EXERCISE
A stretch of the entries below is to be set down exactly, running from the line with "ATOM 167 C C" through the line with "ATOM 172 C C", both included, and no other line.

+ + + + + + +

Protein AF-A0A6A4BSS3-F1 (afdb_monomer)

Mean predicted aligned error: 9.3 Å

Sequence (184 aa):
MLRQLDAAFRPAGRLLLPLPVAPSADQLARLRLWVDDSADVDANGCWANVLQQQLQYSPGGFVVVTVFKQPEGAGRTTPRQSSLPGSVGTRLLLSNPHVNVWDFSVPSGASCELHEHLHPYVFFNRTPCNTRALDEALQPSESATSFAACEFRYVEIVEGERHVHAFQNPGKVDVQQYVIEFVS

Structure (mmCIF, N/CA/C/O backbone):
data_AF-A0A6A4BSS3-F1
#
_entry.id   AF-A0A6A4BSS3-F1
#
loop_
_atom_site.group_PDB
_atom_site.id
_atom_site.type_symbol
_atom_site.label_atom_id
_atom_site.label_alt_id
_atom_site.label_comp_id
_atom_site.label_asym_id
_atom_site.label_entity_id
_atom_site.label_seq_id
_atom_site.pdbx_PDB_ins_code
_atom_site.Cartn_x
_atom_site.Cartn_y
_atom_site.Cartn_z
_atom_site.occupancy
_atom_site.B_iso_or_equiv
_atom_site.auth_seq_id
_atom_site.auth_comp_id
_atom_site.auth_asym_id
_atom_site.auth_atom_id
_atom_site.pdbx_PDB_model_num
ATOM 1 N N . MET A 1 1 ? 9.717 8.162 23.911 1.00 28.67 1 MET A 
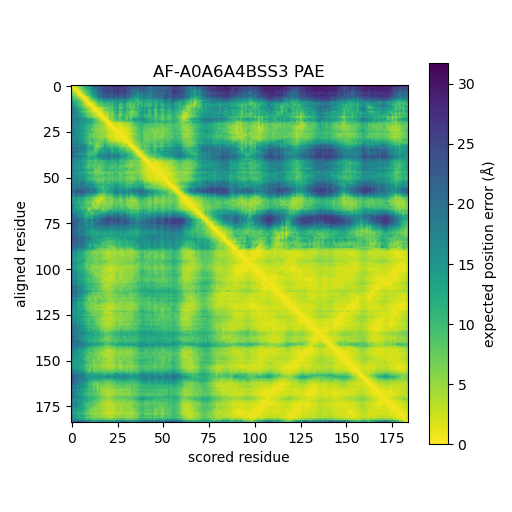N 1
ATOM 2 C CA . MET A 1 1 ? 8.918 9.008 24.822 1.00 28.67 1 MET A CA 1
ATOM 3 C C . MET A 1 1 ? 7.517 9.103 24.222 1.00 28.67 1 MET A C 1
ATOM 5 O O . MET A 1 1 ? 7.297 9.928 23.346 1.00 28.67 1 MET A O 1
ATOM 9 N N . LEU A 1 2 ? 6.61
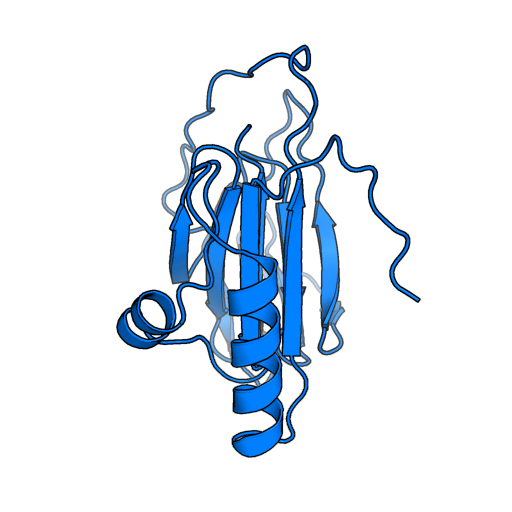5 8.171 24.558 1.00 30.89 2 LEU A N 1
ATOM 10 C CA . LEU A 1 2 ? 5.224 8.247 24.100 1.00 30.89 2 LEU A CA 1
ATOM 11 C C . LEU A 1 2 ? 4.572 9.426 24.826 1.00 30.89 2 LEU A C 1
ATOM 13 O O . LEU A 1 2 ? 4.440 9.387 26.047 1.00 30.89 2 LEU A O 1
ATOM 17 N N . ARG A 1 3 ? 4.203 10.484 24.095 1.00 36.44 3 ARG A N 1
ATOM 18 C CA . ARG A 1 3 ? 3.260 11.473 24.625 1.00 36.44 3 ARG A CA 1
ATOM 19 C C . ARG A 1 3 ? 1.983 10.711 24.975 1.00 36.44 3 ARG A C 1
ATOM 21 O O . ARG A 1 3 ? 1.476 9.974 24.131 1.00 36.44 3 ARG A O 1
ATOM 28 N N . GLN A 1 4 ? 1.513 10.847 26.214 1.00 37.97 4 GLN A N 1
ATOM 29 C CA . GLN A 1 4 ? 0.171 10.414 26.587 1.00 37.97 4 GLN A CA 1
ATOM 30 C C . GLN A 1 4 ? -0.799 11.141 25.657 1.00 37.97 4 GLN A C 1
ATOM 32 O O . GLN A 1 4 ? -0.961 12.354 25.752 1.00 37.97 4 GLN A O 1
ATOM 37 N N . LEU A 1 5 ? -1.364 10.408 24.701 1.00 43.38 5 LEU A N 1
ATOM 38 C CA . LEU A 1 5 ? -2.566 10.850 24.016 1.00 43.38 5 LEU A CA 1
ATOM 39 C C . LEU A 1 5 ? -3.657 10.941 25.080 1.00 43.38 5 LEU A C 1
ATOM 41 O O . LEU A 1 5 ? -3.818 10.004 25.867 1.00 43.38 5 LEU A O 1
ATOM 45 N N . ASP A 1 6 ? -4.337 12.084 25.135 1.00 42.62 6 ASP A N 1
ATOM 46 C CA . ASP A 1 6 ? -5.441 12.325 26.057 1.00 42.62 6 ASP A CA 1
ATOM 47 C C . ASP A 1 6 ? -6.423 11.149 26.057 1.00 42.62 6 ASP A C 1
ATOM 49 O O . ASP A 1 6 ? -6.748 10.587 25.008 1.00 42.62 6 ASP A O 1
ATOM 53 N N . ALA A 1 7 ? -6.945 10.816 27.240 1.00 46.75 7 ALA A N 1
ATOM 54 C CA . ALA A 1 7 ? -7.880 9.710 27.472 1.00 46.75 7 ALA A CA 1
ATOM 55 C C . ALA A 1 7 ? -9.182 9.782 26.637 1.00 46.75 7 ALA A C 1
ATOM 57 O O . ALA A 1 7 ? -9.977 8.844 26.653 1.00 46.75 7 ALA A O 1
ATOM 58 N N . ALA A 1 8 ? -9.404 10.882 25.911 1.00 53.50 8 ALA A N 1
ATOM 59 C CA . ALA A 1 8 ? -10.536 11.086 25.017 1.00 53.50 8 ALA A CA 1
ATOM 60 C C . ALA A 1 8 ? -10.389 10.382 23.652 1.00 53.50 8 ALA A C 1
ATOM 62 O O . ALA A 1 8 ? -11.400 10.103 23.010 1.00 53.50 8 ALA A O 1
ATOM 63 N N . PHE A 1 9 ? -9.168 10.066 23.203 1.00 54.03 9 PHE A N 1
ATOM 64 C CA . PHE A 1 9 ? -8.948 9.451 21.892 1.00 54.03 9 PHE A CA 1
ATOM 65 C C . PHE A 1 9 ? -8.814 7.934 22.005 1.00 54.03 9 PHE A C 1
ATOM 67 O O . PHE A 1 9 ? -7.774 7.405 22.406 1.00 54.03 9 PHE A O 1
ATOM 74 N N . ARG A 1 10 ? -9.867 7.213 21.608 1.00 57.59 10 ARG A N 1
ATOM 75 C CA . ARG A 1 10 ? -9.785 5.763 21.416 1.00 57.59 10 ARG A CA 1
ATOM 76 C C . ARG A 1 10 ? -9.125 5.457 20.066 1.00 57.59 10 ARG A C 1
ATOM 78 O O . ARG A 1 10 ? -9.421 6.129 19.074 1.00 57.59 10 ARG A O 1
ATOM 85 N N . PRO A 1 11 ? -8.192 4.492 20.015 1.00 55.75 11 PRO A N 1
ATOM 86 C CA . PRO A 1 11 ? -7.628 4.047 18.754 1.00 55.75 11 PRO A CA 1
ATOM 87 C C . PRO A 1 11 ? -8.710 3.331 17.933 1.00 55.75 11 PRO A C 1
ATOM 89 O O . PRO A 1 11 ? -9.306 2.376 18.409 1.00 55.75 11 PRO A O 1
ATOM 92 N N . ALA A 1 12 ? -8.914 3.772 16.698 1.00 53.41 12 ALA A N 1
ATOM 93 C CA . ALA A 1 12 ? -9.832 3.189 15.720 1.00 53.41 12 ALA A CA 1
ATOM 94 C C . ALA A 1 12 ? -9.249 1.957 14.996 1.00 53.41 12 ALA A C 1
ATOM 96 O O . ALA A 1 12 ? -9.931 1.291 14.221 1.00 53.41 12 ALA A O 1
ATOM 97 N N . GLY A 1 13 ? -7.955 1.697 15.179 1.00 53.75 13 GLY A N 1
ATOM 98 C CA . GLY A 1 13 ? -7.247 0.608 14.525 1.00 53.75 13 GLY A CA 1
ATOM 99 C C . GLY A 1 13 ? -5.777 0.612 14.902 1.00 53.75 13 GLY A C 1
ATOM 100 O O . GLY A 1 13 ? -5.175 1.669 15.134 1.00 53.75 13 GLY A O 1
ATOM 101 N N . ARG A 1 14 ? -5.201 -0.584 15.001 1.00 61.16 14 ARG A N 1
ATOM 102 C CA . ARG A 1 14 ? -3.824 -0.798 15.428 1.00 61.16 14 ARG A CA 1
ATOM 103 C C . ARG A 1 14 ? -3.200 -1.948 14.639 1.00 61.16 14 ARG A C 1
ATOM 105 O O . ARG A 1 14 ? -3.881 -2.913 14.333 1.00 61.16 14 ARG A O 1
ATOM 112 N N . LEU A 1 15 ? -1.935 -1.826 14.246 1.00 61.62 15 LEU A N 1
ATOM 113 C CA . LEU A 1 15 ? -1.265 -2.837 13.424 1.00 61.62 15 LEU A CA 1
ATOM 114 C C . LEU A 1 15 ? 0.218 -2.923 13.769 1.00 61.62 15 LEU A C 1
ATOM 116 O O . LEU A 1 15 ? 0.909 -1.905 13.742 1.00 61.62 15 LEU A O 1
ATOM 120 N N . LEU A 1 16 ? 0.685 -4.137 14.079 1.00 63.44 16 LEU A N 1
ATOM 121 C CA . LEU A 1 16 ? 2.100 -4.460 14.251 1.00 63.44 16 LEU A CA 1
ATOM 122 C C . LEU A 1 16 ? 2.558 -5.381 13.137 1.00 63.44 16 LEU A C 1
ATOM 124 O O . LEU A 1 16 ? 1.993 -6.460 12.955 1.00 63.44 16 LEU A O 1
ATOM 128 N N . LEU A 1 17 ? 3.598 -4.975 12.422 1.00 63.59 17 LEU A N 1
ATOM 129 C CA . LEU A 1 17 ? 4.093 -5.747 11.294 1.00 63.59 17 LEU A CA 1
ATOM 130 C C . LEU A 1 17 ? 5.609 -5.858 11.345 1.00 63.59 17 LEU A C 1
ATOM 132 O O . LEU A 1 17 ? 6.280 -4.834 11.528 1.00 63.59 17 LEU A O 1
ATOM 136 N N . PRO A 1 18 ? 6.162 -7.072 11.168 1.00 65.44 18 PRO A N 1
ATOM 137 C CA . PRO A 1 18 ? 7.577 -7.198 10.906 1.00 65.44 18 PRO A CA 1
ATOM 138 C C . PRO A 1 18 ? 7.856 -6.554 9.549 1.00 65.44 18 PRO A C 1
ATOM 140 O O . PRO A 1 18 ? 7.109 -6.735 8.586 1.00 65.44 18 PRO A O 1
ATOM 143 N N . LEU A 1 19 ? 8.942 -5.790 9.476 1.00 63.53 19 LEU A N 1
ATOM 144 C CA . LEU A 1 19 ? 9.308 -5.082 8.254 1.00 63.53 19 LEU A CA 1
ATOM 145 C C . LEU A 1 19 ? 9.449 -6.003 7.028 1.00 63.53 19 LEU A C 1
ATOM 147 O O . LEU A 1 19 ? 8.885 -5.667 5.997 1.00 63.53 19 LEU A O 1
ATOM 151 N N . PRO A 1 20 ? 10.100 -7.179 7.081 1.00 65.75 20 PRO A N 1
ATOM 152 C CA . PRO A 1 20 ? 10.357 -7.932 5.853 1.00 65.75 20 PRO A CA 1
ATOM 153 C C . PRO A 1 20 ? 9.166 -8.752 5.327 1.00 65.75 20 PRO A C 1
ATOM 155 O O . PRO A 1 20 ? 9.191 -9.150 4.165 1.00 65.75 20 PRO A O 1
ATOM 158 N N . VAL A 1 21 ? 8.143 -9.049 6.142 1.00 72.81 21 VAL A N 1
ATOM 159 C CA . VAL A 1 21 ? 7.107 -10.039 5.785 1.00 72.81 21 VAL A CA 1
ATOM 160 C C . VAL A 1 21 ? 5.721 -9.592 6.244 1.00 72.81 21 VAL A C 1
ATOM 162 O O . VAL A 1 21 ? 5.507 -9.332 7.425 1.00 72.81 21 VAL A O 1
ATOM 165 N N . ALA A 1 22 ? 4.752 -9.569 5.329 1.00 74.62 22 ALA A N 1
ATOM 166 C CA . ALA A 1 22 ? 3.356 -9.377 5.704 1.00 74.62 22 ALA A CA 1
ATOM 167 C C . ALA A 1 22 ? 2.787 -10.637 6.382 1.00 74.62 22 ALA A C 1
ATOM 169 O O . ALA A 1 22 ? 3.013 -11.751 5.904 1.00 74.62 22 ALA A O 1
ATOM 170 N N . PRO A 1 23 ? 2.021 -10.498 7.476 1.00 73.25 23 PRO A N 1
ATOM 171 C CA . PRO A 1 23 ? 1.412 -11.618 8.167 1.00 73.25 23 PRO A CA 1
ATOM 172 C C . PRO A 1 23 ? 0.330 -12.272 7.302 1.00 73.25 23 PRO A C 1
ATOM 174 O O . PRO A 1 23 ? -0.414 -11.623 6.556 1.00 73.25 23 PRO A O 1
ATOM 177 N N . SER A 1 24 ? 0.190 -13.586 7.438 1.00 74.69 24 SER A N 1
ATOM 178 C CA . SER A 1 24 ? -0.946 -14.323 6.893 1.00 74.69 24 SER A CA 1
ATOM 179 C C . SER A 1 24 ? -2.257 -13.892 7.562 1.00 74.69 24 SER A C 1
ATOM 181 O O . SER A 1 24 ? -2.262 -13.280 8.633 1.00 74.69 24 SER A O 1
ATOM 183 N N . ALA A 1 25 ? -3.393 -14.214 6.938 1.00 71.44 25 ALA A N 1
ATOM 184 C CA . ALA A 1 25 ? -4.709 -13.939 7.519 1.00 71.44 25 ALA A CA 1
ATOM 185 C C . ALA A 1 25 ? -4.858 -14.602 8.904 1.00 71.44 25 ALA A C 1
ATOM 187 O O . ALA A 1 25 ? -5.311 -13.963 9.850 1.00 71.44 25 ALA A O 1
ATOM 188 N N . ASP A 1 26 ? -4.353 -15.830 9.061 1.00 74.50 26 ASP A N 1
ATOM 189 C CA . ASP A 1 26 ? -4.367 -16.557 10.337 1.00 74.50 26 ASP A CA 1
ATOM 190 C C . ASP A 1 26 ? -3.472 -15.918 11.404 1.00 74.50 26 ASP A C 1
ATOM 192 O O . ASP A 1 26 ? -3.758 -15.992 12.599 1.00 74.50 26 ASP A O 1
ATOM 196 N N . GLN A 1 27 ? -2.344 -15.320 11.007 1.00 73.31 27 GLN A N 1
ATOM 197 C CA . GLN A 1 27 ? -1.500 -14.562 11.933 1.00 73.31 27 GLN A CA 1
ATOM 198 C C . GLN A 1 27 ? -2.227 -13.305 12.414 1.00 73.31 27 GLN A C 1
ATOM 200 O O . GLN A 1 27 ? -2.264 -13.067 13.619 1.00 73.31 27 GLN A O 1
ATOM 205 N N . LEU A 1 28 ? -2.864 -12.559 11.506 1.00 70.56 28 LEU A N 1
ATOM 206 C CA . LEU A 1 28 ? -3.665 -11.382 11.858 1.00 70.56 28 LEU A CA 1
ATOM 207 C C . LEU A 1 28 ? -4.811 -11.738 12.817 1.00 70.56 28 LEU A C 1
ATOM 209 O O . LEU A 1 28 ? -4.979 -11.075 13.840 1.00 70.56 28 LEU A O 1
ATOM 213 N N . ALA A 1 29 ? -5.550 -12.814 12.529 1.00 69.69 29 ALA A N 1
ATOM 214 C CA . ALA A 1 29 ? -6.670 -13.264 13.353 1.00 69.69 29 ALA A CA 1
ATOM 215 C C . ALA A 1 29 ? -6.230 -13.710 14.758 1.00 69.69 29 ALA A C 1
ATOM 217 O O . ALA A 1 29 ? -6.835 -13.316 15.755 1.00 69.69 29 ALA A O 1
ATOM 218 N N . ARG A 1 30 ? -5.152 -14.502 14.860 1.00 70.19 30 ARG A N 1
ATOM 219 C CA . ARG A 1 30 ? -4.640 -14.994 16.154 1.00 70.19 30 ARG A CA 1
ATOM 220 C C . ARG A 1 30 ? -4.096 -13.885 17.040 1.00 70.19 30 ARG A C 1
ATOM 222 O O . ARG A 1 30 ? -4.298 -13.922 18.248 1.00 70.19 30 ARG A O 1
ATOM 229 N N . LEU A 1 31 ? -3.392 -12.926 16.447 1.00 65.25 31 LEU A N 1
ATOM 230 C CA . LEU A 1 31 ? -2.719 -11.870 17.194 1.00 65.25 31 LEU A CA 1
ATOM 231 C C . LEU A 1 31 ? -3.677 -10.766 17.666 1.00 65.25 31 LEU A C 1
ATOM 233 O O . LEU A 1 31 ? -3.258 -9.929 18.460 1.00 65.25 31 LEU A O 1
ATOM 237 N N . ARG A 1 32 ? -4.938 -10.753 17.194 1.00 65.69 32 ARG A N 1
ATOM 238 C CA . ARG A 1 32 ? -5.941 -9.718 17.515 1.00 65.69 32 ARG A CA 1
ATOM 239 C C . ARG A 1 32 ? -5.371 -8.300 17.393 1.00 65.69 32 ARG A C 1
ATOM 241 O O . ARG A 1 32 ? -5.610 -7.444 18.237 1.00 65.69 32 ARG A O 1
ATOM 248 N N . LEU A 1 33 ? -4.560 -8.074 16.358 1.00 60.50 33 LEU A N 1
ATOM 249 C CA . LEU A 1 33 ? -3.828 -6.812 16.203 1.00 60.50 33 LEU A CA 1
ATOM 250 C C . LEU A 1 33 ? -4.775 -5.641 15.961 1.00 60.50 33 LEU A C 1
ATOM 252 O O . LEU A 1 33 ? -4.474 -4.524 16.366 1.00 60.50 33 LEU A O 1
ATOM 256 N N . TRP A 1 34 ? -5.933 -5.925 15.371 1.00 62.88 34 TRP A N 1
ATOM 257 C CA . TRP A 1 34 ? -6.977 -4.957 15.105 1.00 62.88 34 TRP A CA 1
ATOM 258 C C . TRP A 1 34 ? -7.837 -4.741 16.348 1.00 62.88 34 TRP A C 1
ATOM 260 O O . TRP A 1 34 ? -8.518 -5.652 16.813 1.00 62.88 34 TRP A O 1
ATOM 270 N N . VAL A 1 35 ? -7.795 -3.517 16.867 1.00 56.88 35 VAL A N 1
ATOM 271 C CA . VAL A 1 35 ? -8.735 -3.020 17.872 1.00 56.88 35 VAL A CA 1
ATOM 272 C C . VAL A 1 35 ? -9.769 -2.196 17.115 1.00 56.88 35 VAL A C 1
ATOM 274 O O . VAL A 1 35 ? -9.394 -1.225 16.458 1.00 56.88 35 VAL A O 1
ATOM 277 N N . ASP A 1 36 ? -11.028 -2.620 17.138 1.00 55.69 36 ASP A N 1
ATOM 278 C CA . ASP A 1 36 ? -12.160 -1.809 16.696 1.00 55.69 36 ASP A CA 1
ATOM 279 C C . ASP A 1 36 ? -12.676 -0.945 17.862 1.00 55.69 36 ASP A C 1
ATOM 281 O O . ASP A 1 36 ? -12.211 -1.061 18.997 1.00 55.69 36 ASP A O 1
ATOM 285 N N . ASP A 1 37 ? -13.648 -0.067 17.600 1.00 53.25 37 ASP A N 1
ATOM 286 C CA . ASP A 1 37 ? -14.306 0.773 18.619 1.00 53.25 37 ASP A CA 1
ATOM 287 C C . ASP A 1 37 ? -15.092 -0.043 19.680 1.00 53.25 37 ASP A C 1
ATOM 289 O O . ASP A 1 37 ? -15.835 0.529 20.484 1.00 53.25 37 ASP A O 1
ATOM 293 N N . SER A 1 38 ? -14.952 -1.375 19.715 1.00 55.53 38 SER A N 1
ATOM 294 C CA . SER A 1 38 ? -15.578 -2.216 20.726 1.00 55.53 38 SER A CA 1
ATOM 295 C C . SER A 1 38 ? -15.039 -1.878 22.115 1.00 55.53 38 SER A C 1
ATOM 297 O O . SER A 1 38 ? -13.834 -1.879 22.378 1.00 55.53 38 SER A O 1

+ + + + + + +

TASK SOLUTION
ATOM 167 C C . ALA A 1 22 ? 2.787 -10.637 6.382 1.00 74.62 22 ALA A C 1
ATOM 169 O O . ALA A 1 22 ? 3.013 -11.751 5.904 1.00 74.62 22 ALA A O 1
ATOM 170 N N . PRO A 1 23 ? 2.021 -10.498 7.476 1.00 73.25 23 PRO A N 1
ATOM 171 C CA . PRO A 1 23 ? 1.412 -11.618 8.167 1.00 73.25 23 PRO A CA 1
ATOM 172 C C . PRO A 1 23 ? 0.330 -12.272 7.302 1.00 73.25 23 PRO A C 1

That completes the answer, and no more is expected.